Reproduce precisely the lines of the listing below, starting with the line that contains "ATOM 71 O O" and stopping after the line that contains "ATOM 96 O O"; include nothing else.

:::::

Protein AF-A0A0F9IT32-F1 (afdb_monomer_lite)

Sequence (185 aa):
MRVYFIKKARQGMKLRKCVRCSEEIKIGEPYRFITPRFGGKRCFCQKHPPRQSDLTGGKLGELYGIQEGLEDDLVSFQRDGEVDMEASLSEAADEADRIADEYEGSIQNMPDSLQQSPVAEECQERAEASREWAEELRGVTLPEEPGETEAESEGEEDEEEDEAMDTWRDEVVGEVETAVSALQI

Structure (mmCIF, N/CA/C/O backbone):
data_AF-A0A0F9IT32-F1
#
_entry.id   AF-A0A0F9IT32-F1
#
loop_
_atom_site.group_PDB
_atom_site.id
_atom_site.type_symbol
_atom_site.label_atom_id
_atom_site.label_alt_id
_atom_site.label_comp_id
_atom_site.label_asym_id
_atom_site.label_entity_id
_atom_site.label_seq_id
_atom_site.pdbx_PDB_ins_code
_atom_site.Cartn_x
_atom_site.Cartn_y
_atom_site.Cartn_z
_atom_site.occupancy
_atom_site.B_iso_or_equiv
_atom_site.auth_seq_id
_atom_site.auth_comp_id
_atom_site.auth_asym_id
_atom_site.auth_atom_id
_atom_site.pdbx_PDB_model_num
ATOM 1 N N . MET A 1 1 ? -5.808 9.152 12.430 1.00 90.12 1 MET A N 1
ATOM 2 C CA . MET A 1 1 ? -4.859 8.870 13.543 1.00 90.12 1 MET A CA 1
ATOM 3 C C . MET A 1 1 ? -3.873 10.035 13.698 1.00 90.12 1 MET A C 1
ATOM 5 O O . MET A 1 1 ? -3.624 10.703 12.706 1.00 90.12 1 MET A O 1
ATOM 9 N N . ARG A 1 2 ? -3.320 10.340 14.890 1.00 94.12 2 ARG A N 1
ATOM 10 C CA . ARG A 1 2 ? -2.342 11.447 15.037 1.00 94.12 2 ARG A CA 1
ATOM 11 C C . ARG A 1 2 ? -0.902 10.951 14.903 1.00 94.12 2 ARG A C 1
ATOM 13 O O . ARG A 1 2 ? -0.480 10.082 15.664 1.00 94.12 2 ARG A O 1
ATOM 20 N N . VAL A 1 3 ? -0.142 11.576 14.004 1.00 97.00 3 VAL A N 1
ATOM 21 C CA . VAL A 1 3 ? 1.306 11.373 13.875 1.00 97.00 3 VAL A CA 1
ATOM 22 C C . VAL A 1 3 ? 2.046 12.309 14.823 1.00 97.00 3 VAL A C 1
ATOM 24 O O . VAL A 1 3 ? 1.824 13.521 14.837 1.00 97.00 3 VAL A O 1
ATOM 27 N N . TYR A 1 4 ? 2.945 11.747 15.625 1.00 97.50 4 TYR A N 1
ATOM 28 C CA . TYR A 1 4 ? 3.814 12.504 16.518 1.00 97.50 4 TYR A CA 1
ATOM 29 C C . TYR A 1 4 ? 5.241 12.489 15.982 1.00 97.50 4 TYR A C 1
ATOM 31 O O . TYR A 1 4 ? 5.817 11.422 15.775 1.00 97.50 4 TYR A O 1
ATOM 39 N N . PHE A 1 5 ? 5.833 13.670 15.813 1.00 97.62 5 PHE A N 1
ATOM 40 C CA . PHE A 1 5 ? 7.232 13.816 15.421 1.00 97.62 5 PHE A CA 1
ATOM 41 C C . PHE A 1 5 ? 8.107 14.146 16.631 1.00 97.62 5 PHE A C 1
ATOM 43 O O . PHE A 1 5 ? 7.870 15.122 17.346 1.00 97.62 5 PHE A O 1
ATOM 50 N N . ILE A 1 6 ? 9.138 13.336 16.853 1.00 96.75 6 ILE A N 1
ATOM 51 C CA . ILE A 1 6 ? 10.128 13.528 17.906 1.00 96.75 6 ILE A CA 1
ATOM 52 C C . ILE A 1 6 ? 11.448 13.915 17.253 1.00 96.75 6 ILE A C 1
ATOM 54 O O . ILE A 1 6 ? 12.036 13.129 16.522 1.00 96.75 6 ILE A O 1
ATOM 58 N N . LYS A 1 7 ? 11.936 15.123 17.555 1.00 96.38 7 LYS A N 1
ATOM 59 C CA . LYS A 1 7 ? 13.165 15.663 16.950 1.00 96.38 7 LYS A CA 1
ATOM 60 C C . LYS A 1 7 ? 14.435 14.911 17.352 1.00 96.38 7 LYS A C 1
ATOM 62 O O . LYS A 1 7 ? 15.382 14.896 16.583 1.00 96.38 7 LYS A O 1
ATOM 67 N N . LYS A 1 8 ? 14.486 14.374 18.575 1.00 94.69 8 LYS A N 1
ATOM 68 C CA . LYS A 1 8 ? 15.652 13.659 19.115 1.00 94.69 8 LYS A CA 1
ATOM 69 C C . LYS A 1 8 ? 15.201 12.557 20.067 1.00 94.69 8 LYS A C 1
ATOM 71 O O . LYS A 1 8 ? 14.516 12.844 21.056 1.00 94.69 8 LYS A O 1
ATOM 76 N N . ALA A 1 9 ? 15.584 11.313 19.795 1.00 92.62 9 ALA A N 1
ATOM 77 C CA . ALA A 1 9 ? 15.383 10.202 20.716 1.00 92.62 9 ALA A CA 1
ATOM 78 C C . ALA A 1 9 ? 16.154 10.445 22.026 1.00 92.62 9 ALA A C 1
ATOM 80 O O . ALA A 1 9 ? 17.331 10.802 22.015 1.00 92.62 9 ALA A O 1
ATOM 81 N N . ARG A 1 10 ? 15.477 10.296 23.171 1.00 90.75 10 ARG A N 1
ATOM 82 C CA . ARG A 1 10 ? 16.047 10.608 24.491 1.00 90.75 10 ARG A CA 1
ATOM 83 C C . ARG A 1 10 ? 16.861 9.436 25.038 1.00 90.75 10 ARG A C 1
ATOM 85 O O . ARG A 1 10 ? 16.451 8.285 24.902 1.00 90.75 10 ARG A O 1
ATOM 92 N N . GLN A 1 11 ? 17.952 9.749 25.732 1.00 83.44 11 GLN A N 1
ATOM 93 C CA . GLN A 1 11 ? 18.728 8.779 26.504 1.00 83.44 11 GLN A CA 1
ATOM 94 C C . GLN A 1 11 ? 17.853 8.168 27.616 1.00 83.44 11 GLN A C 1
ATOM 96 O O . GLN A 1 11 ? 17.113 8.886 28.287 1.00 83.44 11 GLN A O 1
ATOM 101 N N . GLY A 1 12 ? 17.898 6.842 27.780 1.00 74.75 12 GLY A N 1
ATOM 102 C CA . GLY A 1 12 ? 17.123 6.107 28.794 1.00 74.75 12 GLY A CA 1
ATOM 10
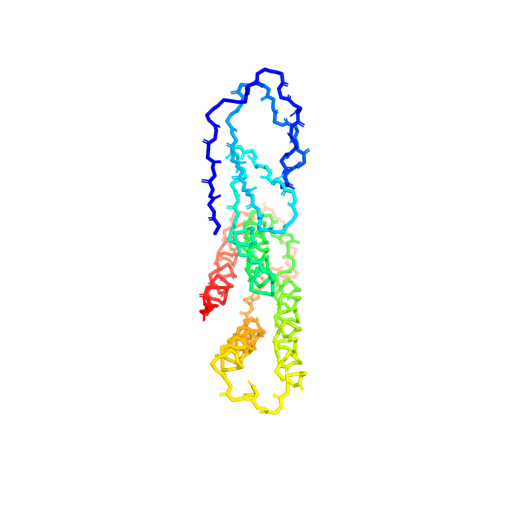3 C C . GLY A 1 12 ? 15.760 5.566 28.337 1.00 74.75 12 GLY A C 1
ATOM 104 O O . GLY A 1 12 ? 15.123 4.832 29.089 1.00 74.75 12 GLY A O 1
ATOM 105 N N . MET A 1 13 ? 15.303 5.861 27.113 1.00 78.62 13 MET A N 1
ATOM 106 C CA . MET A 1 13 ? 14.200 5.095 26.515 1.00 78.62 13 MET A CA 1
ATOM 107 C C . MET A 1 13 ? 14.716 3.770 25.945 1.00 78.62 13 MET A C 1
ATOM 109 O O . MET A 1 13 ? 15.818 3.719 25.403 1.00 78.62 13 MET A O 1
ATOM 113 N N . LYS A 1 14 ? 13.895 2.713 26.017 1.00 84.19 14 LYS A N 1
ATOM 114 C CA . LYS A 1 14 ? 14.155 1.464 25.284 1.00 84.19 14 LYS A CA 1
ATOM 115 C C . LYS A 1 14 ? 14.333 1.780 23.796 1.00 84.19 14 LYS A C 1
ATOM 117 O O . LYS A 1 14 ? 13.521 2.534 23.250 1.00 84.19 14 LYS A O 1
ATOM 122 N N . LEU A 1 15 ? 15.369 1.205 23.180 1.00 85.12 15 LEU A N 1
ATOM 123 C CA . LEU A 1 15 ? 15.597 1.304 21.739 1.00 85.12 15 LEU A CA 1
ATOM 124 C C . LEU A 1 15 ? 14.348 0.816 21.006 1.00 85.12 15 LEU A C 1
ATOM 126 O O . LEU A 1 15 ? 13.721 -0.174 21.395 1.00 85.12 15 LEU A O 1
ATOM 130 N N . ARG A 1 16 ? 13.933 1.585 20.004 1.00 91.31 16 ARG A N 1
ATOM 131 C CA . ARG A 1 16 ? 12.719 1.330 19.229 1.00 91.31 16 ARG A CA 1
ATOM 132 C C . ARG A 1 16 ? 13.143 0.942 17.828 1.00 91.31 16 ARG A C 1
ATOM 134 O O . ARG A 1 16 ? 14.032 1.583 17.282 1.00 91.31 16 ARG A O 1
ATOM 141 N N . LYS A 1 17 ? 12.493 -0.060 17.253 1.00 96.50 17 LYS A N 1
ATOM 142 C CA . LYS A 1 17 ? 12.714 -0.446 15.861 1.00 96.50 17 LYS A CA 1
ATOM 143 C C . LYS A 1 17 ? 11.746 0.301 14.958 1.00 96.50 17 LYS A C 1
ATOM 145 O O . LYS A 1 17 ? 10.599 0.541 15.349 1.00 96.50 17 LYS A O 1
ATOM 150 N N . CYS A 1 18 ? 12.228 0.705 13.791 1.00 97.06 18 CYS A N 1
ATOM 151 C CA . CYS A 1 18 ? 11.364 1.172 12.721 1.00 97.06 18 CYS A CA 1
ATOM 152 C C . CYS A 1 18 ? 10.466 0.015 12.272 1.00 97.06 18 CYS A C 1
ATOM 154 O O . CYS A 1 18 ? 10.966 -1.080 12.055 1.00 97.06 18 CYS A O 1
ATOM 156 N N . VAL A 1 19 ? 9.166 0.251 12.108 1.00 96.12 19 VAL A N 1
ATOM 157 C CA . VAL A 1 19 ? 8.235 -0.783 11.630 1.00 96.12 19 VAL A CA 1
ATOM 158 C C . VAL A 1 19 ? 8.570 -1.209 10.199 1.00 96.12 19 VAL A C 1
ATOM 160 O O . VAL A 1 19 ? 8.525 -2.394 9.911 1.00 96.12 19 VAL A O 1
ATOM 163 N N . ARG A 1 20 ? 8.978 -0.265 9.340 1.00 93.88 20 ARG A N 1
ATOM 164 C CA . ARG A 1 20 ? 9.260 -0.541 7.923 1.00 93.88 20 ARG A CA 1
ATOM 165 C C . ARG A 1 20 ? 10.606 -1.233 7.683 1.00 93.88 20 ARG A C 1
ATOM 167 O O . ARG A 1 20 ? 10.648 -2.352 7.204 1.00 93.88 20 ARG A O 1
ATOM 174 N N . CYS A 1 21 ? 11.718 -0.602 8.069 1.00 95.38 21 CYS A N 1
ATOM 175 C CA . CYS A 1 21 ? 13.054 -1.158 7.817 1.00 95.38 21 CYS A CA 1
ATOM 176 C C . CYS A 1 21 ? 13.631 -2.021 8.950 1.00 95.38 21 CYS A C 1
ATOM 178 O O . CYS A 1 21 ? 14.770 -2.462 8.850 1.00 95.38 21 CYS A O 1
ATOM 180 N N . SER A 1 22 ? 12.914 -2.216 10.063 1.00 95.81 22 SER A N 1
ATOM 181 C CA . SER A 1 22 ? 13.379 -2.972 11.244 1.00 95.81 22 SER A CA 1
ATOM 182 C C . SER A 1 22 ? 14.653 -2.461 11.949 1.00 95.81 22 SER A C 1
ATOM 184 O O . SER A 1 22 ? 15.038 -3.013 12.984 1.00 95.81 22 SER A O 1
ATOM 186 N N . GLU A 1 23 ? 15.276 -1.381 11.467 1.00 96.25 23 GLU A N 1
ATOM 187 C CA . GLU A 1 23 ? 16.469 -0.780 12.071 1.00 96.25 23 GLU A CA 1
ATOM 188 C C . GLU A 1 23 ? 16.154 -0.121 13.426 1.00 96.25 23 GLU A C 1
ATOM 190 O O . GLU A 1 23 ? 15.085 0.468 13.632 1.00 96.25 23 GLU A O 1
ATOM 195 N N . GLU A 1 24 ? 17.091 -0.217 14.372 1.00 96.50 24 GLU A N 1
ATOM 196 C CA . GLU A 1 24 ? 16.984 0.433 15.679 1.00 96.50 24 GLU A CA 1
ATOM 197 C C . GLU A 1 24 ? 17.243 1.939 15.579 1.00 96.50 24 GLU A C 1
ATOM 199 O O . GLU A 1 24 ? 18.305 2.380 15.152 1.00 96.50 24 GLU A O 1
ATOM 204 N N . ILE A 1 25 ? 16.282 2.735 16.048 1.00 96.00 25 ILE A N 1
ATOM 205 C CA . ILE A 1 25 ? 16.385 4.193 16.131 1.00 96.00 25 ILE A CA 1
ATOM 206 C C . ILE A 1 25 ? 17.354 4.541 17.263 1.00 96.00 25 ILE A C 1
ATOM 208 O O . ILE A 1 25 ? 17.051 4.320 18.446 1.00 96.00 25 ILE A O 1
ATOM 212 N N . LYS A 1 26 ? 18.512 5.102 16.909 1.00 95.25 26 LYS A N 1
ATOM 213 C CA . LYS A 1 26 ? 19.584 5.414 17.859 1.00 95.25 26 LYS A CA 1
ATOM 214 C C . LYS A 1 26 ? 19.235 6.641 18.697 1.00 95.25 26 LYS A C 1
ATOM 216 O O . LYS A 1 26 ? 18.399 7.478 18.352 1.00 95.25 26 LYS A O 1
ATOM 221 N N . ILE A 1 27 ? 19.902 6.767 19.842 1.00 95.88 27 ILE A N 1
ATOM 222 C CA . ILE A 1 27 ? 19.751 7.933 20.720 1.00 95.88 27 ILE A CA 1
ATOM 223 C C . ILE A 1 27 ? 20.165 9.193 19.949 1.00 95.88 27 ILE A C 1
ATOM 225 O O . ILE A 1 27 ? 21.215 9.229 19.317 1.00 95.88 27 ILE A O 1
ATOM 229 N N . GLY A 1 28 ? 19.344 10.238 20.027 1.00 94.94 28 GLY A N 1
ATOM 230 C CA . GLY A 1 28 ? 19.547 11.492 19.305 1.00 94.94 28 GLY A CA 1
ATOM 231 C C . GLY A 1 28 ? 18.889 11.554 17.927 1.00 94.94 28 GLY A C 1
ATOM 232 O O . GLY A 1 28 ? 18.636 12.666 17.465 1.00 94.94 28 GLY A O 1
ATOM 233 N N . GLU A 1 29 ? 
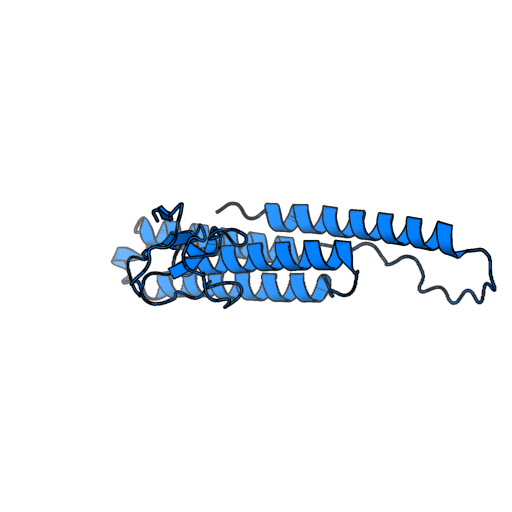18.527 10.424 17.314 1.00 95.94 29 GLU A N 1
ATOM 234 C CA . GLU A 1 29 ? 17.903 10.419 15.986 1.00 95.94 29 GLU A CA 1
ATOM 235 C C . GLU A 1 29 ? 16.440 10.897 16.039 1.00 95.94 29 GLU A C 1
ATOM 237 O O . GLU A 1 29 ? 15.718 10.613 17.009 1.00 95.94 29 GLU A O 1
ATOM 242 N N . PRO A 1 30 ? 15.980 11.655 15.027 1.00 96.81 30 PRO A N 1
ATOM 243 C CA . PRO A 1 30 ? 14.577 12.005 14.890 1.00 96.81 30 PRO A CA 1
ATOM 244 C C . PRO A 1 30 ? 13.757 10.793 14.441 1.00 96.81 30 PRO A C 1
ATOM 246 O O . PRO A 1 30 ? 14.197 9.977 13.633 1.00 96.81 30 PRO A O 1
ATOM 249 N N . TYR A 1 31 ? 12.524 10.698 14.928 1.00 97.19 31 TYR A N 1
ATOM 250 C CA . TYR A 1 31 ? 11.609 9.632 14.534 1.00 97.19 31 TYR A CA 1
ATOM 251 C C . TYR A 1 31 ? 10.153 10.084 14.610 1.00 97.19 31 TYR A C 1
ATOM 253 O O . TYR A 1 31 ? 9.809 11.060 15.285 1.00 97.19 31 TYR A O 1
ATOM 261 N N . ARG A 1 32 ? 9.282 9.357 13.915 1.00 98.06 32 ARG A N 1
ATOM 262 C CA . ARG A 1 32 ? 7.829 9.513 13.987 1.00 98.06 32 ARG A CA 1
ATOM 263 C C . ARG A 1 32 ? 7.232 8.332 14.729 1.00 98.06 32 ARG A C 1
ATOM 265 O O . ARG A 1 32 ? 7.788 7.236 14.745 1.00 98.06 32 ARG A O 1
ATOM 272 N N . PHE A 1 33 ? 6.100 8.542 15.376 1.00 97.44 33 PHE A N 1
ATOM 273 C CA . PHE A 1 33 ? 5.328 7.432 15.906 1.00 97.44 33 PHE A CA 1
ATOM 274 C C . PHE A 1 33 ? 3.840 7.710 15.837 1.00 97.44 33 PHE A C 1
ATOM 276 O O . PHE A 1 33 ? 3.401 8.863 15.865 1.00 97.44 33 PHE A O 1
ATOM 283 N N . ILE A 1 34 ? 3.088 6.622 15.822 1.00 97.69 34 ILE A N 1
ATOM 284 C CA . ILE A 1 34 ? 1.636 6.618 15.908 1.00 97.69 34 ILE A CA 1
ATOM 285 C C . ILE A 1 34 ? 1.218 5.690 17.046 1.00 97.69 34 ILE A C 1
ATOM 287 O O . ILE A 1 34 ? 1.935 4.750 17.412 1.00 97.69 34 ILE A O 1
ATOM 291 N N . THR A 1 35 ? 0.063 5.982 17.628 1.00 96.62 35 THR A N 1
ATOM 292 C CA . THR A 1 35 ? -0.553 5.139 18.652 1.00 96.62 35 THR A CA 1
ATOM 293 C C . THR A 1 35 ? -1.935 4.755 18.136 1.00 96.62 35 THR A C 1
ATOM 295 O O . THR A 1 35 ? -2.850 5.577 18.243 1.00 96.62 35 THR A O 1
ATOM 298 N N . PRO A 1 36 ? -2.087 3.568 17.522 1.00 94.38 36 PRO A N 1
ATOM 299 C CA . PRO A 1 36 ? -3.392 3.105 17.073 1.00 94.38 36 PRO A CA 1
ATOM 300 C C . PRO A 1 36 ? -4.330 2.917 18.270 1.00 94.38 36 PRO A C 1
ATOM 302 O O . PRO A 1 36 ? -3.886 2.775 19.411 1.00 94.38 36 PRO A O 1
ATOM 305 N N . ARG A 1 37 ? -5.643 2.923 18.013 1.00 91.44 37 ARG A N 1
ATOM 306 C CA . ARG A 1 37 ? -6.657 2.697 19.059 1.00 91.44 37 ARG A CA 1
ATOM 307 C C . ARG A 1 37 ? -6.498 1.323 19.710 1.00 91.44 37 ARG A C 1
ATOM 309 O O . ARG A 1 37 ? -6.679 1.194 20.917 1.00 91.44 37 ARG A O 1
ATOM 316 N N . PHE A 1 38 ? -6.157 0.326 18.901 1.00 91.19 38 PHE A N 1
ATOM 317 C CA . PHE A 1 38 ? -5.890 -1.040 19.325 1.00 91.19 38 PHE A CA 1
ATOM 318 C C . PHE A 1 38 ? -4.439 -1.391 18.990 1.00 91.19 38 PHE A C 1
ATOM 320 O O . PHE A 1 38 ? -3.963 -1.091 17.896 1.00 91.19 38 PHE A O 1
ATOM 327 N N . GLY A 1 39 ? -3.733 -2.014 19.934 1.00 91.19 39 GLY A N 1
ATOM 328 C CA . GLY A 1 39 ? -2.332 -2.405 19.775 1.00 91.19 39 GLY A CA 1
ATOM 329 C C . GLY A 1 39 ? -1.320 -1.442 20.406 1.00 91.19 39 GLY A C 1
ATOM 330 O O . GLY A 1 39 ? -1.655 -0.527 21.158 1.00 91.19 39 GLY A O 1
ATOM 331 N N . GLY A 1 40 ? -0.039 -1.711 20.150 1.00 93.19 40 GLY A N 1
ATOM 332 C CA . GLY A 1 40 ? 1.083 -0.955 20.704 1.00 93.19 40 GLY A CA 1
ATOM 333 C C . GLY A 1 40 ? 1.488 0.255 19.858 1.00 93.19 40 GLY A C 1
ATOM 334 O O . GLY A 1 40 ? 1.135 0.386 18.690 1.00 93.19 40 GLY A O 1
ATOM 335 N N . LYS A 1 41 ? 2.301 1.134 20.451 1.00 95.19 41 LYS A N 1
ATOM 336 C CA . LYS A 1 41 ? 2.920 2.268 19.750 1.00 95.19 41 LYS A CA 1
ATOM 337 C C . LYS A 1 41 ? 3.837 1.777 18.620 1.00 95.19 41 LYS A C 1
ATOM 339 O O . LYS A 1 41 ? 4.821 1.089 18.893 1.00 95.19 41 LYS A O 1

:::::

* Solution for this exercise:
ATOM 71 O O . LYS A 1 8 ? 14.516 12.844 21.056 1.00 94.69 8 LYS A O 1
ATOM 76 N N . ALA A 1 9 ? 15.584 11.313 19.795 1.00 92.62 9 ALA A N 1
ATOM 77 C CA . ALA A 1 9 ? 15.383 10.202 20.716 1.00 92.62 9 ALA A CA 1
ATOM 78 C C . ALA A 1 9 ? 16.154 10.445 22.026 1.00 92.62 9 ALA A C 1
ATOM 80 O O . ALA A 1 9 ? 17.331 10.802 22.015 1.00 92.62 9 ALA A O 1
ATOM 81 N N . ARG A 1 10 ? 15.477 10.296 23.171 1.00 90.75 10 ARG A N 1
ATOM 82 C CA . ARG A 1 10 ? 16.047 10.608 24.491 1.00 90.75 10 ARG A CA 1
ATOM 83 C C . ARG A 1 10 ? 16.861 9.436 25.038 1.00 90.75 10 ARG A C 1
ATOM 85 O O . ARG A 1 10 ? 16.451 8.285 24.902 1.00 90.75 10 ARG A O 1
ATOM 92 N N . GLN A 1 11 ? 17.952 9.749 25.732 1.00 83.44 11 GLN A N 1
ATOM 93 C CA . GLN A 1 11 ? 18.728 8.779 26.504 1.00 83.44 11 GLN A CA 1
ATOM 94 C C . GLN A 1 11 ? 17.853 8.168 27.616 1.00 83.44 11 GLN A C 1
ATOM 96 O O . GLN A 1 11 ? 17.113 8.886 28.287 1.00 83.44 11 GLN A O 1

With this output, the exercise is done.